Art & Culture

The artist who caught a world in flux

L. S. Lowry’s charming matchstick men are loved and loathed in equal measure. But as Adam Brocklehurst points out, there was more to Lowry than quirky depictions of northern English grime. He has a message for a society coming to grips with a new normal … 

Laurence Stephen Lowry, better known to the world as L. S. Lowry, was born in Manchester England in the penultimate decade of the 19th century and was recently the subject of the biographic film Mrs Lowry & Son (2019). He is probably, in Britain at least, the best-known artist of the 20th century, although opinions on his artistic ability are strongly polarised. 

Stuart Maconie writes in The Times: “Few great artists have been so co-opted, caricatured or misconstrued. This is the price of popularity.” He notes that many people who appreciate Lowry’s work are not artistically literate or sophisticated. And perhaps there is some truth in this. 

Unlike other British masters, such as David Hockney, Tracy Emin or Graham Sutherland, Lowry’s work is sufficiently well known for the average person in the street to recognise a work by him when they see one. Lowry, on the surface at least, seems accessible, which is of course part of the problem. 

His idiosyncratic pictures of northern English cityscapes became so much part of the social consciousness during the latter part of the 20th century that the Mancunian singing duo Brian and Michael achieved a number one hit single in 1978 with a song celebrating Lowry and his work, probably a unique honour for a British artist. 

The song, with its cheery and somewhat jarring choral refrain, “he painted matchstalk men and matchstalk cats and dogs”, is arguably responsible for much of the mythology that surrounds the artist. (The singers later revealed that they had used the word ‘matchstalk’ rather than ‘matchstick’, both because it’s the local pronunciation and because it sounds softer in the song.)  

In the song-generated semi-myth, Lowry was a flat cap-wearing, autodidact journeyman folk artist who wandered the working-class districts of the declining industrial cities of Manchester and Salford articulating in paint whatever he saw.

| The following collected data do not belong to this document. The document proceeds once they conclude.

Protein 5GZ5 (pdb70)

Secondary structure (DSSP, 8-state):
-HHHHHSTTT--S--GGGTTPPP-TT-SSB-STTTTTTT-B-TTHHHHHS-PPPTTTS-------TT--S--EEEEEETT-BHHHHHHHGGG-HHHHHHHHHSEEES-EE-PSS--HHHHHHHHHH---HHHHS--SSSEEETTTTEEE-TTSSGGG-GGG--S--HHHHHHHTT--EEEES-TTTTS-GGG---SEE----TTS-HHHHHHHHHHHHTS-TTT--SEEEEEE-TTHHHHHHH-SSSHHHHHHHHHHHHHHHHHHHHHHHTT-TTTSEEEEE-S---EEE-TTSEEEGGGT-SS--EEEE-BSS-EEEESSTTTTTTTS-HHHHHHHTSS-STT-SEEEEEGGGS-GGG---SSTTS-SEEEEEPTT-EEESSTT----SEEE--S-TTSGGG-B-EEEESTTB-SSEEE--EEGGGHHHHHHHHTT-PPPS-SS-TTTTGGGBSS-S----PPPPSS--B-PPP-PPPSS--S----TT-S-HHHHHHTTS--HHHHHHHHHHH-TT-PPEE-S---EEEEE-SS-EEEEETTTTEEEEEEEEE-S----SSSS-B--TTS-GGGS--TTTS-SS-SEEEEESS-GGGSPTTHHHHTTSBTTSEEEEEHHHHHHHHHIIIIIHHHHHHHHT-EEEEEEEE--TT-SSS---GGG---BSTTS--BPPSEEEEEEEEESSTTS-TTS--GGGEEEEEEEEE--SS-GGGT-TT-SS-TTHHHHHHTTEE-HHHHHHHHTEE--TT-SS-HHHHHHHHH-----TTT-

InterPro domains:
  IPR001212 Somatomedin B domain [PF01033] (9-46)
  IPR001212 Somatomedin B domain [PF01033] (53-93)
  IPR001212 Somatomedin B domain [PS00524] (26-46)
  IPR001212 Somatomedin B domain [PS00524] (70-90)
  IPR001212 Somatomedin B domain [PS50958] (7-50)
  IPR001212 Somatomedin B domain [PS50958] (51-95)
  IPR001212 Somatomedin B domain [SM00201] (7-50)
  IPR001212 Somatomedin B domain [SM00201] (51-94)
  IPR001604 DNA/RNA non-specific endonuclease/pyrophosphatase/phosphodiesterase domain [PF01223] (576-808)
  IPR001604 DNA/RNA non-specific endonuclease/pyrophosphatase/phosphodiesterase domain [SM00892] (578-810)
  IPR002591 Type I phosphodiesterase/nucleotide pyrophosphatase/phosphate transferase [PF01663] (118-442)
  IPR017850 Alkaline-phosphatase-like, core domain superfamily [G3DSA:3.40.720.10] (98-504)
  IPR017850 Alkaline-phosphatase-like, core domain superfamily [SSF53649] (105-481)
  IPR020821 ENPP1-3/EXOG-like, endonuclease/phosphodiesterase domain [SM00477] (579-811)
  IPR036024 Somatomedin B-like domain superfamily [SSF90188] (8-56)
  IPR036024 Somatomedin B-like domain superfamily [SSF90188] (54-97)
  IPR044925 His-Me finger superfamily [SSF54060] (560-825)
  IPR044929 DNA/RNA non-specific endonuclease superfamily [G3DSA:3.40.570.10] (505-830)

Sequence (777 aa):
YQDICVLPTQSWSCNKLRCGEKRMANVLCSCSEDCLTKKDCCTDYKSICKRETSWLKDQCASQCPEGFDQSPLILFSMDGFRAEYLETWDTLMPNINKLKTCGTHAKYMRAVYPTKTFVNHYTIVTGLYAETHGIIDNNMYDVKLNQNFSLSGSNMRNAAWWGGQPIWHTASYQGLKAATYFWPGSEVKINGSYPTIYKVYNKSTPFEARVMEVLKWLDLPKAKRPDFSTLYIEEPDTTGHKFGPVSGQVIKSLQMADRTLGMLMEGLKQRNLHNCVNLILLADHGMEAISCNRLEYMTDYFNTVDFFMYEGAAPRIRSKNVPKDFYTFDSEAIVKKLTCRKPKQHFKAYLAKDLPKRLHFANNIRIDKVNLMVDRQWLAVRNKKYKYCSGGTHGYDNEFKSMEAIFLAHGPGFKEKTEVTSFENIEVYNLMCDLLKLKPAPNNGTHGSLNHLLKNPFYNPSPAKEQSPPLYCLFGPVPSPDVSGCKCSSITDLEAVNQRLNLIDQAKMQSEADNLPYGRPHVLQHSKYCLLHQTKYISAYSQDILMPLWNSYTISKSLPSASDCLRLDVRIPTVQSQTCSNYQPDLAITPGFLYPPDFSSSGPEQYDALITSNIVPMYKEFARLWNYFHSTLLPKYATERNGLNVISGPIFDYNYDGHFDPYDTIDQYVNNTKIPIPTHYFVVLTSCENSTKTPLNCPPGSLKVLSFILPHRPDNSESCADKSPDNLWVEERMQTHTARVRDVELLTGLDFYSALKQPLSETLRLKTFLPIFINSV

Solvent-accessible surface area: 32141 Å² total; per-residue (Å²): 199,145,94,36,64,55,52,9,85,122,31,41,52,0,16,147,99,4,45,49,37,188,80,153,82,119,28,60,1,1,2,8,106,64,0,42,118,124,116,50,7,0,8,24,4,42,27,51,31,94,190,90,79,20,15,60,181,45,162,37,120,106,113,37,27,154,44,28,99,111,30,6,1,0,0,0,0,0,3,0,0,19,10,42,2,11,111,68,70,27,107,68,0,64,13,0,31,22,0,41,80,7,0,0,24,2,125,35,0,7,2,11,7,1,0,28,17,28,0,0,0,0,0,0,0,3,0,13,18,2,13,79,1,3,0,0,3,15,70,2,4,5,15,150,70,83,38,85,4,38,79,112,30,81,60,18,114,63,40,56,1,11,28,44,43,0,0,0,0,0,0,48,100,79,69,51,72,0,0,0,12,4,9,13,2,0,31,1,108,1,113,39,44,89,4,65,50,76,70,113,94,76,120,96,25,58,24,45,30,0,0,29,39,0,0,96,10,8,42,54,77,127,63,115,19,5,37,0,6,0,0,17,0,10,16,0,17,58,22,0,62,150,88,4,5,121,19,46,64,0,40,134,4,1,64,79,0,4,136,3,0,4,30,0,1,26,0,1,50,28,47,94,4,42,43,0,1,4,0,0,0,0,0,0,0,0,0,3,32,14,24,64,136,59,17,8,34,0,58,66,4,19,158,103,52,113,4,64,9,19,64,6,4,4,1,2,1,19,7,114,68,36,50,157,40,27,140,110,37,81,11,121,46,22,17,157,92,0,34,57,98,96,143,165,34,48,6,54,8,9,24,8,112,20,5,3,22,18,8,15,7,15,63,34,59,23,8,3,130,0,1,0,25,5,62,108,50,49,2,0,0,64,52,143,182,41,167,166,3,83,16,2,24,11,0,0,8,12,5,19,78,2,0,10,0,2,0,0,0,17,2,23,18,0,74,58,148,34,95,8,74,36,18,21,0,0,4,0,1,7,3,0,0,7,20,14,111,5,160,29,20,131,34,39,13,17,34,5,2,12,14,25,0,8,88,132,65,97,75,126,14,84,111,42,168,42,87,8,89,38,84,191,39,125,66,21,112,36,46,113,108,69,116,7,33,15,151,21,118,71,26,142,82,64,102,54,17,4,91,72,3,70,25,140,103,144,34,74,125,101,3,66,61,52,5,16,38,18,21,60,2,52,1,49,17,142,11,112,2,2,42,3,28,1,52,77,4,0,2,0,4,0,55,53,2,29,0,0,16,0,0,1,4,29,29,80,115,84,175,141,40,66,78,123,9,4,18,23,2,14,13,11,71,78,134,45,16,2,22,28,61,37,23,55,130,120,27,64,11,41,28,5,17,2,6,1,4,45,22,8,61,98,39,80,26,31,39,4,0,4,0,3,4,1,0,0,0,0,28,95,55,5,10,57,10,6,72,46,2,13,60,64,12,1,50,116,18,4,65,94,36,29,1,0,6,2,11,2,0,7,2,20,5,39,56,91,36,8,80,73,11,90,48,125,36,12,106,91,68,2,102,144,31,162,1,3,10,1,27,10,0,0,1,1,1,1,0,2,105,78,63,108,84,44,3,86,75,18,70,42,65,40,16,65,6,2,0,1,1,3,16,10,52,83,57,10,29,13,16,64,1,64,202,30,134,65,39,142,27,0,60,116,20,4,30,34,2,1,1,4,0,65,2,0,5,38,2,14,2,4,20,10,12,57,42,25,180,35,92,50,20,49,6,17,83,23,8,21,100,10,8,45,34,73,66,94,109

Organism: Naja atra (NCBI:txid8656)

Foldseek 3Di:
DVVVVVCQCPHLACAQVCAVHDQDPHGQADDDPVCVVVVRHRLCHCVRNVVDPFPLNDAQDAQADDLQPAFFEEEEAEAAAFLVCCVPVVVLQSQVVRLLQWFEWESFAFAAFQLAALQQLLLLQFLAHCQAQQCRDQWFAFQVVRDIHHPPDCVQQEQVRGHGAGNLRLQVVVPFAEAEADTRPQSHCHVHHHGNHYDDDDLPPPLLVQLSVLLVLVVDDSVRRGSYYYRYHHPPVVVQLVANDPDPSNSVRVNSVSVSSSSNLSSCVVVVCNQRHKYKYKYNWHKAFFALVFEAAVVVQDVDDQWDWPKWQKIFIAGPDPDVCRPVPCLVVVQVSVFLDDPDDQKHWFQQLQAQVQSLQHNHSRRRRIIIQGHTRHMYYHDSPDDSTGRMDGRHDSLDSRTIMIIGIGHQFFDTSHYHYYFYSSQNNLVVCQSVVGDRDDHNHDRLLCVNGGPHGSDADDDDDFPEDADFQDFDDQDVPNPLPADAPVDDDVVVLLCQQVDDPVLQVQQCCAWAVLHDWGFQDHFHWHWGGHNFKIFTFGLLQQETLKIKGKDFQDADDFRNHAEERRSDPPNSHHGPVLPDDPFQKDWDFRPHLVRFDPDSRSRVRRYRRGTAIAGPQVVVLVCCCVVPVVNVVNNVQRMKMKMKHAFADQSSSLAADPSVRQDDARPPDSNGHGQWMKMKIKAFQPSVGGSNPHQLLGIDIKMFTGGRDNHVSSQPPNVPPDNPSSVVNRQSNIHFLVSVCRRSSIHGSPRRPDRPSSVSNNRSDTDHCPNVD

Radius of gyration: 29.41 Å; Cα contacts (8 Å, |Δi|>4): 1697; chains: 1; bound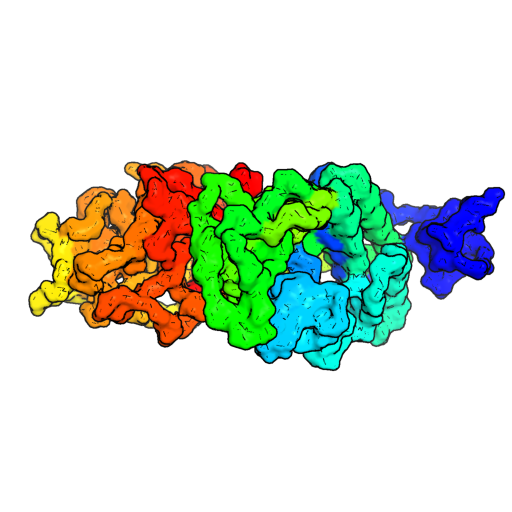ing box: 48×66×100 Å

Structure (mmCIF, N/CA/C/O backbone):
data_5GZ5
#
_entry.id   5GZ5
#
_cell.length_a   171.207
_cell.length_b   65.612
_cell.length_c   88.675
_cell.angle_alpha   90.00
_cell.angle_beta   90.00
_cell.angle_gamma   90.00
#
_symmetry.space_group_name_H-M   'P 21 21 2'
#
loop_
_entity.id
_entity.type
_entity.pdbx_description
1 polymer 'Snake venom phosphodiesterase (PDE)'
2 branched alpha-D-mannopyranose-(1-3)-beta-D-mannopyranose-(1-4)-2-acetamido-2-deoxy-beta-D-glucopyranose-(1-4)-2-acetamido-2-deoxy-beta-D-glucopyranose
3 branched 2-acetamido-2-deoxy-beta-D-glucopyranose-(1-4)-[alpha-L-fucopyranose-(1-6)]2-acetamido-2-deoxy-beta-D-glucopyranose
4 branched alpha-L-fucopyranose-(1-6)-2-acetamido-2-deoxy-beta-D-glucopyranose
5 non-polymer 2-acetamido-2-deoxy-beta-D-glucopyranose
6 non-polymer 'ZINC ION'
7 non-polymer 'CALCIUM ION'
8 non-polymer 'ADENOSINE MONOPHOSPHATE'
9 water water
#
loop_
_atom_site.group_PDB
_atom_site.id
_atom_site.type_symbol
_atom_site.label_atom_id
_atom_site.label_alt_id
_atom_site.label_comp_id
_atom_site.label_asym_id
_atom_site.label_entity_id
_atom_site.label_seq_id
_atom_site.pdbx_PDB_ins_code
_atom_site.Cartn_x
_atom_site.Cartn_y
_atom_site.Cartn_z
_atom_site.occupancy
_atom_site.B_iso_or_equiv
_atom_site.auth_seq_id
_atom_site.auth_comp_id
_atom_site.auth_asym_id
_atom_site.auth_atom_id
_atom_site.pdbx_PDB_model_num
ATOM 1 N N . TYR A 1 42 ? -0.281 -7.945 -80.807 1.00 123.97 65 TYR A N 1
ATOM 2 C CA . TYR A 1 42 ? -0.758 -7.473 -79.508 1.00 119.54 65 TYR A CA 1
ATOM 3 C C . TYR A 1 42 ? -2.084 -8.103 -79.118 1.00 114.84 65 TYR A C 1
ATOM 4 O O . TYR A 1 42 ? -3.063 -7.399 -78.853 1.00 110.09 65 TYR A O 1
ATOM 13 N N . GLN A 1 43 ? -2.116 -9.437 -79.074 1.00 113.15 66 GLN A N 1
ATOM 14 C CA . GLN A 1 43 ? -3.331 -10.085 -78.611 1.00 112.99 66 GLN A CA 1
ATOM 15 C C . GLN A 1 43 ? -3.545 -9.570 -77.202 1.00 111.71 66 GLN A C 1
ATOM 16 O O . GLN A 1 43 ? -4.612 -9.030 -76.912 1.00 109.43 66 GLN A O 1
ATOM 22 N N . ASP A 1 44 ? -2.549 -9.699 -76.317 1.00 112.41 67 ASP A N 1
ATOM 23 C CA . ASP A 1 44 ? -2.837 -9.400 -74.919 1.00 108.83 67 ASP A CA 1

[ Going to Work by LS Lowry ]

In reality Lowry was a trained artist. He studied at the prestigious Manchester School of Art, whose alumni include the fashion designer Ossie Clark, the singer Mick Hucknall and the suffragette Sylvia Pankhurst. Far from being a poorly educated son of the slum terraces, he originated in the respectable lower middle class and was employed as a minor civil servant. 

Much of the perceived naivety in Lowry’s figurative work must be the result of the tutelage of Adolph Valette, a French artist working in the manner of the impressionists, those anti-academy visionaries who sought to capture the beauty of light and movement on canvas at a time when only formality and the classical repertoire were considered acceptable idioms of proper artistic expression. 

Valette is generally regarded as an artist of mixed ability. His Self Portrait Study (1912) skilfully recalls Degas’s 1865 portrait of the great Austrian patron of the arts Princess Pauline Metternich, now in the National Gallery in London. Yet his large oil Old Cab at All Saints, Manchester (1911) in contrast, seems at best a preparatory work, not approaching the diaphanous style of Monet, who could say so much with just a few strokes. Here the figures are poorly executed and awkward. 

There seems to be a direct family connection between the inadequacies of Valette’s handling of the figurative in his landscapes and the later stylistic approach of his protégé Lowry.  

That’s not to take away from Lowry’s ability. He is in my opinion one of the finest post-impressionist landscape painters England has ever produced.

Unfortunately, like his Suffolk-based 18th century predecessor, Thomas Gainsborough, his undoubted ability as a painter of landscapes gets lost – in Lowry’s case due to the obsession with those “matchstalk men and matchstick cats and dogs.” 

[ Millworkers by LS Lowry ]

Some of his most powerful works focus on churches. Often there is little or no figurative representation in these works, which allows one to fully enjoy Lowry’s skill with line and perspective. 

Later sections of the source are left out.